# Table saw



## chatter chatter cut cut (Nov 8, 2021)

while building a machinests tool box my dewalt table saw quit .it was making lots of sparks and would start to run and then quit. i removed it from the cabinet and took out the motor .the commutator was blackened and had some wear. put it in the lathe and cleaned up everything . reassembled the motor and it runs fine . im still not sure what the  problem was.


----------



## NC Rick (Nov 8, 2021)

The more load your universal type motor sees the hotter the contact points get. You may have gotten additional foreign material in there.  Cleaning between the segments is important.  I think we called that “undercutting“ the commutator.  I am not a huge fan of that type of motor in a high duty cycle tool like a table saw.  They are compact.
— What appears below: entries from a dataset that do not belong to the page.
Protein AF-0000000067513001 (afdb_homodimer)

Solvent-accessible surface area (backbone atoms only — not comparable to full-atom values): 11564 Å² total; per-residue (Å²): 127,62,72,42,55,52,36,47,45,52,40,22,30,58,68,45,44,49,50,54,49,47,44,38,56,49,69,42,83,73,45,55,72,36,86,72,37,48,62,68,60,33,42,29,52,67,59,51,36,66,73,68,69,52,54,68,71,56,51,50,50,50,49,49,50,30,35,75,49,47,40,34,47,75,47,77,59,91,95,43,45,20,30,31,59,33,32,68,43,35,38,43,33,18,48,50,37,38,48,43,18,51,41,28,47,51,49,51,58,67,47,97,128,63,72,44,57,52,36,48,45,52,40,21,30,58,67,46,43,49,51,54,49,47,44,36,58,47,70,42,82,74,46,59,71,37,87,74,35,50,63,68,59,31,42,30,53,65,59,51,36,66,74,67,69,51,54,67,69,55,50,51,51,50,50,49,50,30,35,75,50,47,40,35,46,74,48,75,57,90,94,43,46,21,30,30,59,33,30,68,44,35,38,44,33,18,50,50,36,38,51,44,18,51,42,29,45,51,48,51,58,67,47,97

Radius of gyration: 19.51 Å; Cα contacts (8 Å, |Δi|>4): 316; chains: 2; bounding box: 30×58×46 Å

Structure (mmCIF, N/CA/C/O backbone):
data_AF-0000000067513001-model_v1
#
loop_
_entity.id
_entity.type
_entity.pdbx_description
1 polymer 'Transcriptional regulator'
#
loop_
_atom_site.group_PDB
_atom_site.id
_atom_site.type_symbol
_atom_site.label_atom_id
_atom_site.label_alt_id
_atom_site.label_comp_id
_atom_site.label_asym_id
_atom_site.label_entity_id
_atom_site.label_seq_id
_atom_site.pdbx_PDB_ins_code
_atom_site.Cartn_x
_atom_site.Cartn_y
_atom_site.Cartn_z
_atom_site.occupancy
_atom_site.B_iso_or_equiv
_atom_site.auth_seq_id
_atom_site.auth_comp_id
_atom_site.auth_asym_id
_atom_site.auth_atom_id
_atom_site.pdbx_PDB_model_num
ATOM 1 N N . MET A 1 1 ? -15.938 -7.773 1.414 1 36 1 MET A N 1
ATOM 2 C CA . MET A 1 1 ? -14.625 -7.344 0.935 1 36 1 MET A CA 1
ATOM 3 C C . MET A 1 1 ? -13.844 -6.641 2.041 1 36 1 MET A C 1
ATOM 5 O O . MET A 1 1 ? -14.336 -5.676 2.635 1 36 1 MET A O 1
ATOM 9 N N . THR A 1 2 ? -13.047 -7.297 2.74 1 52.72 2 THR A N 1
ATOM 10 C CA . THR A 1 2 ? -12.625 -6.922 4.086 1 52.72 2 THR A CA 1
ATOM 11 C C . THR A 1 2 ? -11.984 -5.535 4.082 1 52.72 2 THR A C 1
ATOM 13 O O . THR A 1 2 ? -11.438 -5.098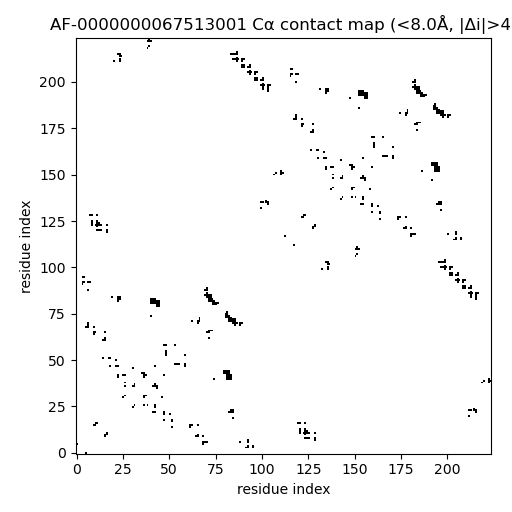 3.07 1 52.72 2 THR A O 1
ATOM 16 N N . THR A 1 3 ? -12.555 -4.594 4.922 1 62.53 3 THR A N 1
ATOM 17 C CA . THR A 1 3 ? -12.227 -3.207 5.223 1 62.53 3 THR A CA 1
ATOM 18 C C . THR A 1 3 ? -10.727 -2.957 5.051 1 62.53 3 THR A C 1
ATOM 20 O O . THR A 1 3 ? -10.32 -1.886 4.598 1 62.53 3 THR A O 1
ATOM 23 N N . SER A 1 4 ? -10.031 -4 5.18 1 70.44 4 SER A N 1
ATOM 24 C CA . SER A 1 4 ? -8.578 -3.82 5.168 1 70.44 4 SER A CA 1
ATOM 25 C C . SER A 1 4 ? -8.047 -3.754 3.744 1 70.44 4 SER A C 1
ATOM 27 O O . SER A 1 4 ? -7.113 -2.996 3.461 1 70.44 4 SER A O 1
ATOM 29 N N . LEU A 1 5 ? -8.828 -4.406 2.814 1 72.75 5 LEU A N 1
ATOM 30 C CA . LEU A 1 5 ? -8.375 -4.363 1.428 1 72.75 5 LEU A CA 1
ATOM 31 C C . LEU A 1 5 ? -8.625 -2.986 0.818 1 72.75 5 LEU A C 1
ATOM 33 O O . LEU A 1 5 ? -7.801 -2.488 0.047 1 72.75 5 LEU A O 1
ATOM 37 N N . HIS A 1 6 ? -9.672 -2.438 1.279 1 83.56 6 HIS A N 1
ATOM 38 C CA . HIS A 1 6 ? -9.992 -1.098 0.807 1 83.56 6 HIS A CA 1
ATOM 39 C C . HIS A 1 6 ? -8.945 -0.085 1.251 1 83.56 6 HIS A C 1
ATOM 41 O O . HIS A 1 6 ? -8.57 0.803 0.483 1 83.56 6 HIS A O 1
ATOM 47 N N . ARG A 1 7 ? -8.469 -0.293 2.414 1 89.38 7 ARG A N 1
ATOM 48 C CA . ARG A 1 7 ? -7.445 0.603 2.939 1 89.38 7 ARG A CA 1
ATOM 49 C C . ARG A 1 7 ? -6.129 0.426 2.191 1 89.38 7 ARG A C 1
ATOM 51 O O . ARG A 1 7 ? -5.43 1.403 1.914 1 89.38 7 ARG A O 1
ATOM 58 N N . LEU A 1 8 ? -5.871 -0.839 1.923 1 87 8 LEU A N 1
ATOM 59 C CA . LEU A 1 8 ? -4.656 -1.115 1.167 1 87 8 LEU A CA 1
ATOM 60 C C . LEU A 1 8 ? -4.727 -0.499 -0.225 1 87 8 LEU A C 1
ATOM 62 O O . LEU A 1 8 ? -3.754 0.088 -0.702 1 87 8 LEU A O 1
ATOM 66 N N . GLU A 1 9 ? -5.887 -0.563 -0.788 1 87.44 9 GLU A N 1
ATOM 67 C CA . GLU A 1 9 ? -6.098 0.017 -2.109 1 87.44 9 GLU A CA 1
ATOM 68 C C . GLU A 1 9 ? -6.035 1.541 -2.061 1 87.44 9 GLU A C 1
ATOM 70 O O . GLU A 1 9 ? -5.547 2.18 -2.994 1 87.44 9 GLU A O 1
ATOM 75 N N . ALA A 1 10 ? -6.535 2.043 -1.009 1 91.75 10 ALA A N 1
ATOM 76 C CA . ALA A 1 10 ? -6.504 3.492 -0.841 1 91.75 10 ALA A CA 1
ATOM 77 C C . ALA A 1 10 ? -5.07 4.004 -0.76 1 91.75 10 ALA A C 1
ATOM 79 O O . ALA A 1 10 ? -4.785 5.137 -1.164 1 91.75 10 ALA A O 1
ATOM 80 N N . LEU A 1 11 ? -4.191 3.186 -0.279 1 91.06 11 LEU A N 1
ATOM 81 C CA . LEU A 1 11 ? -2.785 3.555 -0.158 1 91.06 11 LEU A CA 1
ATOM 82 C C . LEU A 1 11 ? -2.053 3.348 -1.479 1 91.06 11 LEU A C 1
ATOM 84 O O . LEU A 1 11 ? -0.936 3.838 -1.659 1 91.06 11 LEU A O 1
ATOM 88 N N . ALA A 1 12 ? -2.795 2.609 -2.379 1 87.62 12 ALA A N 1
ATOM 89 C CA . ALA A 1 12 ? -2.148 2.146 -3.604 1 87.62 12 ALA A CA 1
ATOM 90 C C . ALA A 1 12 ? -1.964 3.293 -4.594 1 87.62 12 ALA A C 1
ATOM 92 O O . ALA A 1 12 ? -2.494 3.254 -5.707 1 87.62 12 ALA A O 1
ATOM 93 N N . HIS A 1 13 ? -1.255 4.344 -4.297 1 91.06 13 HIS A N 1
ATOM 94 C CA . HIS A 1 13 ? -0.866 5.516 -5.07 1 91.06 13 HIS A CA 1
ATOM 95 C C . HIS A 1 13 ? 0.361 6.195 -4.469 1 91.06 13 HIS A C 1
ATOM 97 O O . HIS A 1 13 ? 0.404 6.449 -3.264 1 91.06 13 HIS A O 1
ATOM 103 N N . PRO A 1 14 ? 1.331 6.48 -5.289 1 88.94 14 PRO A N 1
ATOM 104 C CA . PRO A 1 14 ? 2.58 7.023 -4.746 1 88.94 14 PRO A CA 1
ATOM 105 C C . PRO A 1 14 ? 2.371 8.32 -3.965 1 88.94 14 PRO A C 1
ATOM 107 O O . PRO A 1 14 ? 2.98 8.508 -2.91 1 88.94 14 PRO A O 1
ATOM 110 N N . ALA A 1 15 ? 1.574 9.141 -4.445 1 93 15 ALA A N 1
ATOM 111 C CA . ALA A 1 15 ? 1.314 10.414 -3.777 1 93 15 ALA A CA 1
ATOM 112 C C . ALA A 1 15 ? 0.635 10.195 -2.428 1 93 15 ALA A C 1
ATOM 114 O O . ALA A 1 15 ? 0.9 10.922 -1.47 1 93 15 ALA A O 1
ATOM 115 N N . ARG A 1 16 ? -0.19 9.234 -2.391 1 94.25 16 ARG A N 1
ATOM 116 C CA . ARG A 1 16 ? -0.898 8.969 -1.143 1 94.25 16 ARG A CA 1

And noisy.


----------



## chatter chatter cut cut (Nov 9, 2021)

I agree with you on the motor and was aware when i bought the saw. however it is super accurate and the rack and pinion rip fence is very good and the ability to cut to the center of 4 ft wide stock is great. I have some experience with brush motors both ac and dc .


----------



## MikeInOr (Nov 9, 2021)

If it gets the job done there is no reason not to use it.

I assume checking the brushes to make sure they aren't worn out goes without saying?

I picked up a really nice Bosch rotary hammer for $20 once.  All it needed was $5 worth of new brushes.


----------